Perché impegnarsi per sempre? se Dio, l'Eterno, non entra nella loro vita, non saranno capaci di impegni eterni, ma solo di impegni di convenienza sociale o economica, finché il sentimento o la sensualità consente.
Ma io, non per fare l'avvocato difensore di Dio, bensì dell'uomo, chiedo se un amore che non si impegna possa chiamarsi amore, e se un amore che non si dona del tutto e per sempre possa essere manifestazione di maturità e pienezza di vita.
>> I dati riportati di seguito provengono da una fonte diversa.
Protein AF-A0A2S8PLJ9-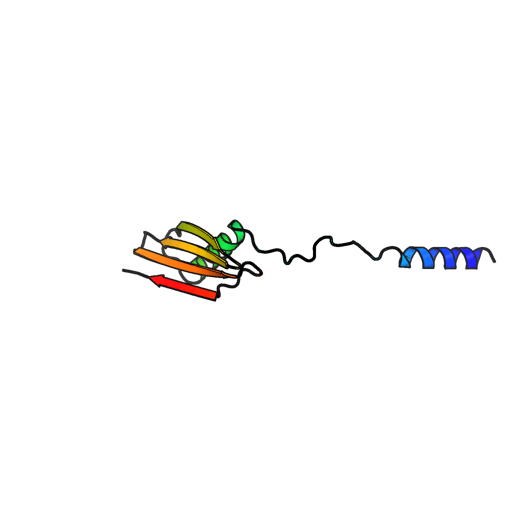F1 (afdb_monomer)

Radius of gyration: 24.96 Å; Cα contacts (8 Å, |Δi|>4): 133; chains: 1; bounding box: 32×28×82 Å

Structure (mmCIF, N/CA/C/O backbone):
data_AF-A0A2S8PLJ9-F1
#
_entry.id   AF-A0A2S8PLJ9-F1
#
loop_
_atom_site.group_PDB
_atom_site.id
_atom_site.type_symbol
_atom_site.label_atom_id
_atom_site.label_alt_id
_atom_site.label_comp_id
_atom_site.label_asym_id
_atom_site.label_entity_id
_atom_site.label_seq_id
_atom_site.pdbx_PDB_ins_code
_atom_site.Cartn_x
_atom_site.Cartn_y
_atom_site.Cartn_z
_atom_site.occupancy
_atom_site.B_iso_or_equiv
_atom_site.auth_seq_id
_atom_site.auth_comp_id
_atom_site.auth_asym_id
_atom_site.auth_atom_id
_atom_site.pdbx_PDB_model_num
ATOM 1 N N . MET A 1 1 ? -13.911 15.474 66.927 1.00 56.31 1 MET A N 1
ATOM 2 C CA . MET A 1 1 ? -14.905 15.416 65.829 1.00 56.31 1 MET A CA 1
ATOM 3 C C . MET A 1 1 ? -14.373 16.020 64.526 1.00 56.31 1 MET A C 1
ATOM 5 O O . MET A 1 1 ? -14.424 15.336 63.517 1.00 56.31 1 MET A O 1
ATOM 9 N N . ILE A 1 2 ? -13.756 17.212 64.544 1.00 59.31 2 ILE A N 1
ATOM 10 C CA . ILE A 1 2 ? -13.204 17.892 63.345 1.00 59.31 2 ILE A CA 1
ATOM 11 C C . ILE A 1 2 ? -12.141 17.060 62.589 1.00 59.31 2 ILE A C 1
ATOM 13 O O . ILE A 1 2 ? -12.158 17.014 61.364 1.00 59.31 2 ILE A O 1
ATOM 17 N N . LYS A 1 3 ? -11.258 16.340 63.302 1.00 54.84 3 LYS A N 1
ATOM 18 C CA . LYS A 1 3 ? -10.219 15.478 62.692 1.00 54.84 3 LYS A CA 1
ATOM 19 C C . LYS A 1 3 ? -10.789 14.357 61.810 1.00 54.84 3 LYS A C 1
ATOM 21 O O . LYS A 1 3 ? -10.256 14.107 60.739 1.00 54.84 3 LYS A O 1
ATOM 26 N N . TYR A 1 4 ? -11.880 13.718 62.237 1.00 61.19 4 TYR A N 1
ATOM 27 C CA . TYR A 1 4 ? -12.520 12.641 61.472 1.00 61.19 4 TYR A CA 1
ATOM 28 C C . TYR A 1 4 ? -13.339 13.180 60.292 1.00 61.19 4 TYR A C 1
ATOM 30 O O . TYR A 1 4 ? -13.389 12.545 59.244 1.00 61.19 4 TYR A O 1
ATOM 38 N N . ALA A 1 5 ? -13.906 14.384 60.430 1.00 60.12 5 ALA A N 1
ATOM 39 C CA . ALA A 1 5 ? -14.602 15.068 59.342 1.00 60.12 5 ALA A CA 1
ATOM 40 C C . ALA A 1 5 ? -13.652 15.436 58.187 1.00 60.12 5 ALA A C 1
ATOM 42 O O . ALA A 1 5 ? -14.007 15.269 57.025 1.00 60.12 5 ALA A O 1
ATOM 43 N N . MET A 1 6 ? -12.423 15.864 58.498 1.00 61.34 6 MET A N 1
ATOM 44 C CA . MET A 1 6 ? -11.416 16.176 57.476 1.00 61.34 6 MET A CA 1
ATOM 45 C C . MET A 1 6 ? -10.936 14.923 56.722 1.00 61.34 6 MET A C 1
ATOM 47 O O . MET A 1 6 ? -10.751 14.973 55.510 1.00 61.34 6 MET A O 1
ATOM 51 N N . ILE A 1 7 ? -10.792 13.789 57.419 1.00 64.06 7 ILE A N 1
ATOM 52 C CA . ILE A 1 7 ? -10.389 12.506 56.812 1.00 64.06 7 ILE A CA 1
ATOM 53 C C . ILE A 1 7 ? -11.471 11.981 55.857 1.00 64.06 7 ILE A C 1
ATOM 55 O O . ILE A 1 7 ? -11.148 11.516 54.767 1.00 64.06 7 ILE A O 1
ATOM 59 N N . MET A 1 8 ? -12.751 12.107 56.222 1.00 62.00 8 MET A N 1
ATOM 60 C CA . MET A 1 8 ? -13.859 11.712 55.341 1.00 62.00 8 MET A CA 1
ATOM 61 C C . MET A 1 8 ? -13.947 12.595 54.087 1.00 62.00 8 MET A C 1
ATOM 63 O O . MET A 1 8 ? -14.200 12.079 53.003 1.00 62.00 8 MET A O 1
ATOM 67 N N . LEU A 1 9 ? -13.669 13.898 54.207 1.00 62.66 9 LEU A N 1
ATOM 68 C CA . LEU A 1 9 ? -13.672 14.830 53.074 1.00 62.66 9 LEU A CA 1
ATOM 69 C C . LEU A 1 9 ? -12.571 14.505 52.044 1.00 62.66 9 LEU A C 1
ATOM 71 O O . LEU A 1 9 ? -12.813 14.564 50.839 1.00 62.66 9 LEU A O 1
ATOM 75 N N . LEU A 1 10 ? -11.388 14.094 52.512 1.00 61.03 10 LEU A N 1
ATOM 76 C CA . LEU A 1 10 ? -10.269 13.659 51.665 1.00 61.03 10 LEU A CA 1
ATOM 77 C C . LEU A 1 10 ? -10.529 12.322 50.949 1.00 61.03 10 LEU A C 1
ATOM 79 O O . LEU A 1 10 ? -10.030 12.124 49.845 1.00 61.03 10 LEU A O 1
ATOM 83 N N . LEU A 1 11 ? -11.327 11.419 51.532 1.00 59.97 11 LEU A N 1
ATOM 84 C CA . LEU A 1 11 ? -11.711 10.167 50.865 1.00 59.97 11 LEU A CA 1
ATOM 85 C C . LEU A 1 11 ? -12.721 10.391 49.730 1.00 59.97 11 LEU A C 1
ATOM 87 O O . LEU A 1 11 ? -12.699 9.670 48.736 1.00 59.97 11 LEU A O 1
ATOM 91 N N . THR A 1 12 ? -13.599 11.389 49.859 1.00 61.16 12 THR A N 1
ATOM 92 C CA . THR A 1 12 ? -14.651 11.643 48.860 1.00 61.16 12 THR A CA 1
ATOM 93 C C . THR A 1 12 ? -14.139 12.279 47.567 1.00 61.16 12 THR A C 1
ATOM 95 O O . THR A 1 12 ? -14.717 12.040 46.510 1.00 61.16 12 THR A O 1
ATOM 98 N N . THR A 1 13 ? -13.039 13.039 47.605 1.00 61.75 13 THR A N 1
ATOM 99 C CA . THR A 1 13 ? -12.471 13.679 46.403 1.00 61.75 13 THR A CA 1
ATOM 100 C C . THR A 1 13 ? -11.689 12.706 45.518 1.00 61.75 13 THR A C 1
ATOM 102 O O . THR A 1 13 ? -11.633 12.904 44.308 1.00 61.75 13 THR A O 1
ATOM 105 N N . ALA A 1 14 ? -11.152 11.619 46.084 1.00 60.47 14 ALA A N 1
ATOM 106 C CA . ALA A 1 14 ? -10.440 10.578 45.337 1.00 60.47 14 ALA A CA 1
ATOM 107 C C . ALA A 1 14 ? -11.365 9.687 44.483 1.00 60.47 14 ALA A C 1
ATOM 109 O O . ALA A 1 14 ? -10.902 9.032 43.555 1.00 60.47 14 ALA A O 1
ATOM 110 N N . LEU A 1 15 ? -12.672 9.668 44.770 1.00 58.84 15 LEU A N 1
ATOM 111 C CA . LEU A 1 15 ? -13.660 8.887 44.014 1.00 58.84 15 LEU A CA 1
ATOM 112 C C . LEU A 1 15 ? -14.243 9.647 42.810 1.00 58.84 15 LEU A C 1
ATOM 114 O O . LEU A 1 15 ? -14.954 9.054 42.005 1.00 58.84 15 LEU A O 1
ATOM 118 N N . LEU A 1 16 ? -13.949 10.946 42.677 1.00 58.22 16 LEU A N 1
ATOM 119 C CA . LEU A 1 16 ? -14.476 11.810 41.612 1.00 58.22 16 LEU A CA 1
ATOM 120 C C . LEU A 1 16 ? -13.496 12.014 40.443 1.00 58.22 16 LEU A C 1
ATOM 122 O O . LEU A 1 16 ? -13.858 12.654 39.462 1.00 58.22 16 LEU A O 1
ATOM 126 N N . SER A 1 17 ? -12.279 11.460 40.496 1.00 59.91 17 SER A N 1
ATOM 127 C CA . SER A 1 17 ? -11.281 11.575 39.417 1.00 59.91 17 SER A CA 1
ATOM 128 C C . SER A 1 17 ? -11.401 10.483 38.342 1.00 59.91 17 SER A C 1
ATOM 130 O O . SER A 1 17 ? -10.415 10.145 37.694 1.00 59.91 17 SER A O 1
ATOM 132 N N . GLY A 1 18 ? -12.583 9.885 38.177 1.00 62.03 18 GLY A N 1
ATOM 133 C CA . GLY A 1 18 ? -12.800 8.736 37.299 1.00 62.03 18 GLY A CA 1
ATOM 134 C C . GLY A 1 18 ? -13.941 8.957 36.318 1.00 62.03 18 GLY A C 1
ATOM 135 O O . GLY A 1 18 ? -15.040 8.481 36.566 1.00 62.03 18 GLY A O 1
ATOM 136 N N . CYS A 1 19 ? -13.672 9.675 35.229 1.00 60.59 19 CYS A N 1
ATOM 137 C CA . CYS A 1 19 ? -14.251 9.471 33.895 1.00 60.59 19 CYS A CA 1
ATOM 138 C C . CYS A 1 19 ? -13.674 10.552 32.977 1.00 60.59 19 CYS A C 1
ATOM 140 O O . CYS A 1 19 ? -14.285 11.600 32.775 1.00 60.59 19 CYS A O 1
ATOM 142 N N . GLU A 1 20 ? -12.494 10.304 32.408 1.00 59.22 20 GLU A N 1
ATOM 143 C CA . GLU A 1 20 ? -12.215 10.897 31.104 1.00 59.22 20 GLU A CA 1
ATOM 144 C C . GLU A 1 20 ? -13.170 10.202 30.135 1.00 59.22 20 GLU A C 1
ATOM 146 O O . GLU A 1 20 ? -13.030 9.019 29.826 1.00 59.22 20 GLU A O 1
ATOM 151 N N . HIS A 1 21 ? -14.236 10.910 29.773 1.00 51.84 21 HIS A N 1
ATOM 152 C CA . HIS A 1 21 ? -15.128 10.509 28.704 1.00 51.84 21 HIS A CA 1
ATOM 153 C C . HIS A 1 21 ? -14.292 10.542 27.425 1.00 51.84 21 HIS A C 1
ATOM 155 O O . HIS A 1 21 ? -14.111 11.599 26.829 1.00 51.84 21 HIS A O 1
ATOM 161 N N . SER A 1 22 ? -13.705 9.406 27.048 1.00 57.69 22 SER A N 1
ATOM 162 C CA . SER A 1 22 ? -13.200 9.221 25.695 1.00 57.69 22 SER A CA 1
ATOM 163 C C . SER A 1 22 ? -14.425 9.222 24.788 1.00 57.69 22 SER A C 1
ATOM 165 O O . SER A 1 22 ? -15.102 8.202 24.632 1.00 57.69 22 SER A O 1
ATOM 167 N N . GLU A 1 23 ? -14.763 10.411 24.302 1.00 54.66 23 GLU A N 1
ATOM 168 C CA . GLU A 1 23 ? -15.662 10.606 23.178 1.00 54.66 23 GLU A CA 1
ATOM 169 C C . GLU A 1 23 ? -15.236 9.671 22.031 1.00 54.66 23 GLU A C 1
ATOM 171 O O . GLU A 1 23 ? -14.050 9.465 21.777 1.00 54.66 23 GLU A O 1
ATOM 176 N N . ASP A 1 24 ? -16.237 9.088 21.373 1.00 47.12 24 ASP A N 1
ATOM 177 C CA . ASP A 1 24 ? -16.156 8.284 20.152 1.00 47.12 24 ASP A CA 1
ATOM 178 C C . ASP A 1 24 ? -15.615 6.849 20.250 1.00 47.12 24 ASP A C 1
ATOM 180 O O . ASP A 1 24 ? -14.506 6.498 19.859 1.00 47.12 24 ASP A O 1
ATOM 184 N N . THR A 1 25 ? -16.532 5.937 20.585 1.00 49.72 25 THR A N 1
ATOM 185 C CA . THR A 1 25 ? -16.471 4.518 20.192 1.00 49.72 25 THR A CA 1
ATOM 186 C C . THR A 1 25 ? -16.768 4.356 18.689 1.00 49.72 25 THR A C 1
ATOM 188 O O . THR A 1 25 ? -17.694 3.651 18.288 1.00 49.72 25 THR A O 1
ATOM 191 N N . LYS A 1 26 ? -15.997 5.022 17.826 1.00 56.81 26 LYS A N 1
ATOM 192 C CA . LYS A 1 26 ? -15.747 4.525 16.469 1.00 56.81 26 LYS A CA 1
ATOM 193 C C . LYS A 1 26 ? -14.342 3.937 16.489 1.00 56.81 26 LYS A C 1
ATOM 195 O O . LYS A 1 26 ? -13.436 4.633 16.941 1.00 56.81 26 LYS A O 1
ATOM 200 N N . PRO A 1 27 ? -14.127 2.684 16.047 1.00 61.91 27 PRO A N 1
ATOM 201 C CA . PRO A 1 27 ? -12.764 2.216 15.852 1.00 61.91 27 PRO A CA 1
ATOM 202 C C . PRO A 1 27 ? -12.082 3.209 14.912 1.00 61.91 27 PRO A C 1
ATOM 204 O O . PRO A 1 27 ? -12.607 3.499 13.835 1.00 61.91 27 PRO A O 1
ATOM 207 N N . ALA A 1 28 ? -10.981 3.802 15.372 1.00 77.94 28 ALA A N 1
ATOM 208 C CA . ALA A 1 28 ? -10.176 4.676 14.543 1.00 77.94 28 ALA A CA 1
ATOM 209 C C . ALA A 1 28 ? -9.668 3.828 13.373 1.00 77.94 28 ALA A C 1
ATOM 211 O O . ALA A 1 28 ? -8.810 2.969 13.566 1.00 77.94 28 ALA A O 1
ATOM 212 N N . ILE A 1 29 ? -10.265 4.009 12.193 1.00 91.00 29 ILE A N 1
ATOM 213 C CA . ILE A 1 29 ? -9.731 3.422 10.969 1.00 91.00 29 ILE A CA 1
ATOM 214 C C . ILE A 1 29 ? -8.423 4.136 10.637 1.00 91.00 29 ILE A C 1
ATOM 216 O O . ILE A 1 29 ? -8.259 5.324 10.935 1.00 91.00 29 ILE A O 1
ATOM 220 N N . ILE A 1 30 ? -7.482 3.412 10.053 1.00 95.75 30 ILE A N 1
ATOM 221 C CA . 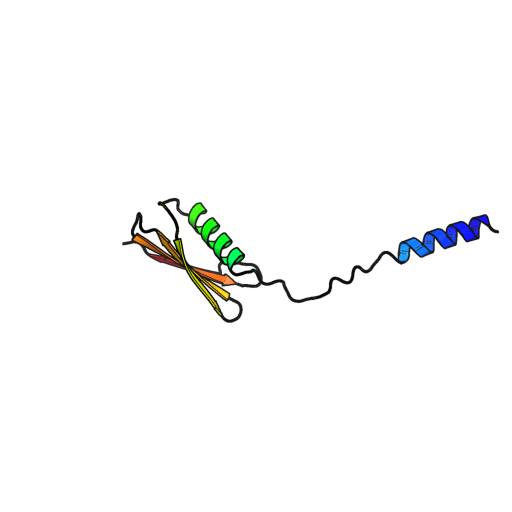ILE A 1 30 ? -6.207 3.973 9.631 1.00 95.75 30 ILE A CA 1
ATOM 222 C C . ILE A 1 30 ? -6.430 5.029 8.544 1.00 95.75 30 ILE A C 1
ATOM 224 O O . ILE A 1 30 ? -7.382 4.945 7.770 1.00 95.75 30 ILE A O 1
ATOM 228 N N . SER A 1 31 ? -5.540 6.012 8.465 1.00 96.44 31 SER A N 1
ATOM 229 C CA . SER A 1 31 ? -5.533 6.975 7.366 1.00 96.44 31 SER A CA 1
ATOM 230 C C . SER A 1 31 ? -4.936 6.378 6.085 1.00 96.44 31 SER A C 1
ATOM 232 O O . SER A 1 31 ? -4.260 5.345 6.105 1.00 96.44 31 SER A O 1
ATOM 234 N N . GLU A 1 32 ? -5.129 7.070 4.960 1.00 97.44 32 GLU A N 1
ATOM 235 C CA . GLU A 1 32 ? -4.502 6.716 3.682 1.00 97.44 32 GLU A CA 1
ATOM 236 C C . GLU A 1 32 ? -2.968 6.684 3.798 1.00 97.44 32 GLU A C 1
ATOM 238 O O . GLU A 1 32 ? -2.312 5.756 3.323 1.00 97.44 32 GLU A O 1
ATOM 243 N N . GLU A 1 33 ? -2.387 7.653 4.510 1.00 98.06 33 GLU A N 1
ATOM 244 C CA . GLU A 1 33 ? -0.945 7.731 4.750 1.00 98.06 33 GLU A CA 1
ATOM 245 C C . GLU A 1 33 ? -0.447 6.551 5.586 1.00 98.06 33 GLU A C 1
ATOM 247 O O . GLU A 1 33 ? 0.631 6.019 5.320 1.00 98.06 33 GLU A O 1
ATOM 252 N N . GLN A 1 34 ? -1.229 6.108 6.575 1.00 98.19 34 GLN A N 1
ATOM 253 C CA . GLN A 1 34 ? -0.899 4.918 7.358 1.00 98.19 34 GLN A CA 1
ATOM 254 C C . GLN A 1 34 ? -0.949 3.653 6.491 1.00 98.19 34 GLN A C 1
ATOM 256 O O . GLN A 1 34 ? -0.030 2.838 6.569 1.00 98.19 34 GLN A O 1
ATOM 261 N N . ALA A 1 35 ? -1.951 3.507 5.616 1.00 98.38 35 ALA A N 1
ATOM 262 C CA . ALA A 1 35 ? -2.024 2.387 4.673 1.00 98.38 35 ALA A CA 1
ATOM 263 C C . ALA A 1 35 ? -0.807 2.352 3.728 1.00 98.38 35 ALA A C 1
ATOM 265 O O . ALA A 1 35 ? -0.202 1.297 3.522 1.00 98.38 35 ALA A O 1
ATOM 266 N N . VAL A 1 36 ? -0.394 3.516 3.213 1.00 98.56 36 VAL A N 1
ATOM 267 C CA . VAL A 1 36 ? 0.824 3.662 2.403 1.00 98.56 36 VAL A CA 1
ATOM 268 C C . VAL A 1 36 ? 2.069 3.247 3.183 1.00 98.56 36 VAL A C 1
ATOM 270 O O . VAL A 1 36 ? 2.860 2.448 2.681 1.00 98.56 36 VAL A O 1
ATOM 273 N N . GLN A 1 37 ? 2.242 3.744 4.409 1.00 98.31 37 GLN A N 1
ATOM 274 C CA . GLN A 1 37 ? 3.404 3.418 5.240 1.00 98.31 37 GLN A CA 1
ATOM 275 C C . GLN A 1 37 ? 3.493 1.922 5.544 1.00 98.31 37 GLN A C 1
ATOM 277 O O . GLN A 1 37 ? 4.582 1.354 5.490 1.00 98.31 37 GLN A O 1
ATOM 282 N N . ILE A 1 38 ? 2.361 1.274 5.833 1.00 98.25 38 ILE A N 1
ATOM 283 C CA . ILE A 1 38 ? 2.309 -0.172 6.073 1.00 98.25 38 ILE A CA 1
ATOM 284 C C . ILE A 1 38 ? 2.802 -0.931 4.840 1.00 98.25 38 ILE A C 1
ATOM 286 O O . ILE A 1 38 ? 3.641 -1.822 4.968 1.00 98.25 38 ILE A O 1
ATOM 290 N N . VAL A 1 39 ? 2.337 -0.557 3.646 1.00 98.06 39 VAL A N 1
ATOM 291 C CA . VAL A 1 39 ? 2.758 -1.201 2.393 1.00 98.06 39 VAL A CA 1
ATOM 292 C C . VAL A 1 39 ? 4.226 -0.949 2.084 1.00 98.06 39 VAL A C 1
ATOM 294 O O . VAL A 1 39 ? 4.941 -1.892 1.755 1.00 98.06 39 VAL A O 1
ATOM 297 N N . GLN A 1 40 ? 4.709 0.282 2.249 1.00 97.00 40 GLN A N 1
ATOM 298 C CA . GLN A 1 40 ? 6.125 0.603 2.068 1.00 97.00 40 GLN A CA 1
ATOM 299 C C . GLN A 1 40 ? 7.005 -0.240 2.995 1.00 97.00 40 GLN A C 1
ATOM 301 O O . GLN A 1 40 ? 7.939 -0.892 2.535 1.00 97.00 40 GLN A O 1
ATOM 306 N N . GLN A 1 41 ? 6.668 -0.301 4.285 1.00 96.69 41 GLN A N 1
ATOM 307 C CA . GLN A 1 41 ? 7.412 -1.097 5.262 1.00 96.69 41 GLN A CA 1
ATOM 308 C C . GLN A 1 41 ? 7.345 -2.599 4.975 1.00 96.69 41 GLN A C 1
ATOM 310 O O . GLN A 1 41 ? 8.331 -3.309 5.191 1.00 96.69 41 GLN A O 1
ATOM 315 N N . TYR A 1 42 ? 6.191 -3.095 4.525 1.00 96.38 42 TYR A N 1
ATOM 316 C CA . TYR A 1 42 ? 6.018 -4.492 4.140 1.00 96.38 42 TYR A CA 1
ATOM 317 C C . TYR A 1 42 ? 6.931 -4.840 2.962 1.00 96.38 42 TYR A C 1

Se un coniuge sa di vivere insieme al suo «tesoro» che non ha mai voluto firmare il suo matrimonio, ma convive perché gli piace, quale sicurezza psicologica può avere di esser amato? il suo amante gli dà un amore senza garanzie! Egli/ella rimarrà sempre nella tensione di dover fare in modo da piacere all'altro, ai suoi capricci e sentimenti, di non fare nulla per disgustarlo. Il suo spirito non entrerà mai nel riposo.
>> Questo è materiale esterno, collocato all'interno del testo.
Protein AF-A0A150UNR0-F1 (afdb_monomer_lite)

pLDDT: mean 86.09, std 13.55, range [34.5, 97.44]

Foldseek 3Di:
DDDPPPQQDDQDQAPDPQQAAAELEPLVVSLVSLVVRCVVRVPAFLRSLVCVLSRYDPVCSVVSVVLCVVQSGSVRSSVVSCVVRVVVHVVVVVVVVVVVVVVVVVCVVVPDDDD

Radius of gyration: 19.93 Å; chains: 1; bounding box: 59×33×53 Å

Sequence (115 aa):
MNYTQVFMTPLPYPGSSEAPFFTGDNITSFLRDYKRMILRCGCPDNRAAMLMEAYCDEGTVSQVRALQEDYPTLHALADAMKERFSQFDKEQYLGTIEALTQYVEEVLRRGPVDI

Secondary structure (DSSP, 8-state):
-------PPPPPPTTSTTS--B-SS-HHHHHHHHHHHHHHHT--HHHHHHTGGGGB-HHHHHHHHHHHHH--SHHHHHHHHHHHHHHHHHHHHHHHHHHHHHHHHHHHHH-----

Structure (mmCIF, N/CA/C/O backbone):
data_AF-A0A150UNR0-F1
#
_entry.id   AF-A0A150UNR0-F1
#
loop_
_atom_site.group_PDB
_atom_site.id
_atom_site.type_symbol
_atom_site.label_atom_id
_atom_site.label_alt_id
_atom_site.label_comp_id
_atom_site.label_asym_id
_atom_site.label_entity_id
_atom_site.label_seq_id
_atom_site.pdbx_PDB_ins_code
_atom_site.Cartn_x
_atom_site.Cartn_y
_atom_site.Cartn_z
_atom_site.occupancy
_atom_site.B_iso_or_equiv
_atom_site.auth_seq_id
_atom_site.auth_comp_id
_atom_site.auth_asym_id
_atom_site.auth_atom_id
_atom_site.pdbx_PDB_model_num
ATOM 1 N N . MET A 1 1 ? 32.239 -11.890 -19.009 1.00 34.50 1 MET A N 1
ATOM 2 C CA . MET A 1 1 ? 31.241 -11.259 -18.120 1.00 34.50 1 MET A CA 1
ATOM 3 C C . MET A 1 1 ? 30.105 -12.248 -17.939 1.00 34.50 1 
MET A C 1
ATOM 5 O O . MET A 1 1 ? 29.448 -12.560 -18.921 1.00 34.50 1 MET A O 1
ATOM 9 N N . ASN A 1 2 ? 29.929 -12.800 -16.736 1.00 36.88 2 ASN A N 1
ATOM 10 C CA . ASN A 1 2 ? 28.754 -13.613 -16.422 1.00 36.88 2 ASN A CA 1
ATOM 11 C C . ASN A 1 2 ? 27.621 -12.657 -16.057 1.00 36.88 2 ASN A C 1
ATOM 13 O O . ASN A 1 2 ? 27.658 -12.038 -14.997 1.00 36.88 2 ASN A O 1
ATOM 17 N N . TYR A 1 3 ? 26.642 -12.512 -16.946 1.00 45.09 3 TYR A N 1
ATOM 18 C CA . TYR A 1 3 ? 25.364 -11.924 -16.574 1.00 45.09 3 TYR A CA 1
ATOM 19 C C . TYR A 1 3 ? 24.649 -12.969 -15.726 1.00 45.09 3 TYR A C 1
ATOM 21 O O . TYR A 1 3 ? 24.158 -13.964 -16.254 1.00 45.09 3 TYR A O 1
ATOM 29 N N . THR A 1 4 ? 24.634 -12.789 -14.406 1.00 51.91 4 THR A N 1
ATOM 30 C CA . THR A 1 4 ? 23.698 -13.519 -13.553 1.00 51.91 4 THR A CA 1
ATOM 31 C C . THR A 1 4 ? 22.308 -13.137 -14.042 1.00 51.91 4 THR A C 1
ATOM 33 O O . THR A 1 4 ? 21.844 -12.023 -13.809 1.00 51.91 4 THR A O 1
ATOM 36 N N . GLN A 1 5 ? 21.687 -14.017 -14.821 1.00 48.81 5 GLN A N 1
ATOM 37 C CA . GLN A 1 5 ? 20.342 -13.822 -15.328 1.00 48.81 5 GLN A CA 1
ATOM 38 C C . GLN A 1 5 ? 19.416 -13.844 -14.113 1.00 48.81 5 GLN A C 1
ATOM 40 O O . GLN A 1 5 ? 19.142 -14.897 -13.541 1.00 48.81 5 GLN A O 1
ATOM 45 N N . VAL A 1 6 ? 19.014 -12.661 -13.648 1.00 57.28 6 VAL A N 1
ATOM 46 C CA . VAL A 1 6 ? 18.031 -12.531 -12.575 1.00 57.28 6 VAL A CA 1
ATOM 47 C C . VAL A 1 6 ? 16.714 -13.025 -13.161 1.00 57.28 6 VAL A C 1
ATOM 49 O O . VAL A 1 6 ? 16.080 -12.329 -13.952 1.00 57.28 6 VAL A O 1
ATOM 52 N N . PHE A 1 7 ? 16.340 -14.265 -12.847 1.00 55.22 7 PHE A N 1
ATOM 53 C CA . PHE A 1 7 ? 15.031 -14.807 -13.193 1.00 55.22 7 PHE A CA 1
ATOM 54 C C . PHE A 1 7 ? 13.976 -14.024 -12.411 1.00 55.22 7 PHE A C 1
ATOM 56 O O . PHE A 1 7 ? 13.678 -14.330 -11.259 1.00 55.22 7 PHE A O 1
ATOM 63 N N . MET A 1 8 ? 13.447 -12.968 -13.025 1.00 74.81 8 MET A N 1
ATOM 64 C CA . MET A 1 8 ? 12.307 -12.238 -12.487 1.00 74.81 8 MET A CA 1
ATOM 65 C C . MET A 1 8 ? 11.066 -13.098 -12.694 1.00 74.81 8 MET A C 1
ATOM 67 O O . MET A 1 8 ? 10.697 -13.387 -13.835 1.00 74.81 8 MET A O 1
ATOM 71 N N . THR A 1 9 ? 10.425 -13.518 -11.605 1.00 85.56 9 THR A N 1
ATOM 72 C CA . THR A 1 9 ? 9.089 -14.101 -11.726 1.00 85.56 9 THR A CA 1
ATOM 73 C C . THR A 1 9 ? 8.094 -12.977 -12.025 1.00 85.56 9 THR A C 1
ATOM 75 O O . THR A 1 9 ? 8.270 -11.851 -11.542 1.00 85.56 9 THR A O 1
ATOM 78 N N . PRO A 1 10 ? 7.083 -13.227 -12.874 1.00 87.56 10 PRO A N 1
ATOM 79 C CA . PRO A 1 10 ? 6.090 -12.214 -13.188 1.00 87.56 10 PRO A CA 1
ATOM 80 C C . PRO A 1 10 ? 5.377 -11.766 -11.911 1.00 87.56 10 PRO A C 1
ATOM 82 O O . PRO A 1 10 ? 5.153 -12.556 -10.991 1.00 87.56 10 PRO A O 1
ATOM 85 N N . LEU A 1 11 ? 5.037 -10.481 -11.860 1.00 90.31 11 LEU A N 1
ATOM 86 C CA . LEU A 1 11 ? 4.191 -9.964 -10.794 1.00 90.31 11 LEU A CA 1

L'impegno siglato davanti alla società (comunità religiosa e civile) ha un doppio effetto: di aiutarti ad esser fedele e di proteggere il vostro amore: non è contro l'amore, ma in favore ad esso. Anche Dio ha voluto ratificare pubblicamente il suo amore per l'umanità firmandolo col Sangue di Gesù davanti a tutti i popoli. E Dio sa cos'è bene e perfetto per l'uomo! anche per la sua salvezza psicologica, oltre che per la sua salvezza morale ed eterna!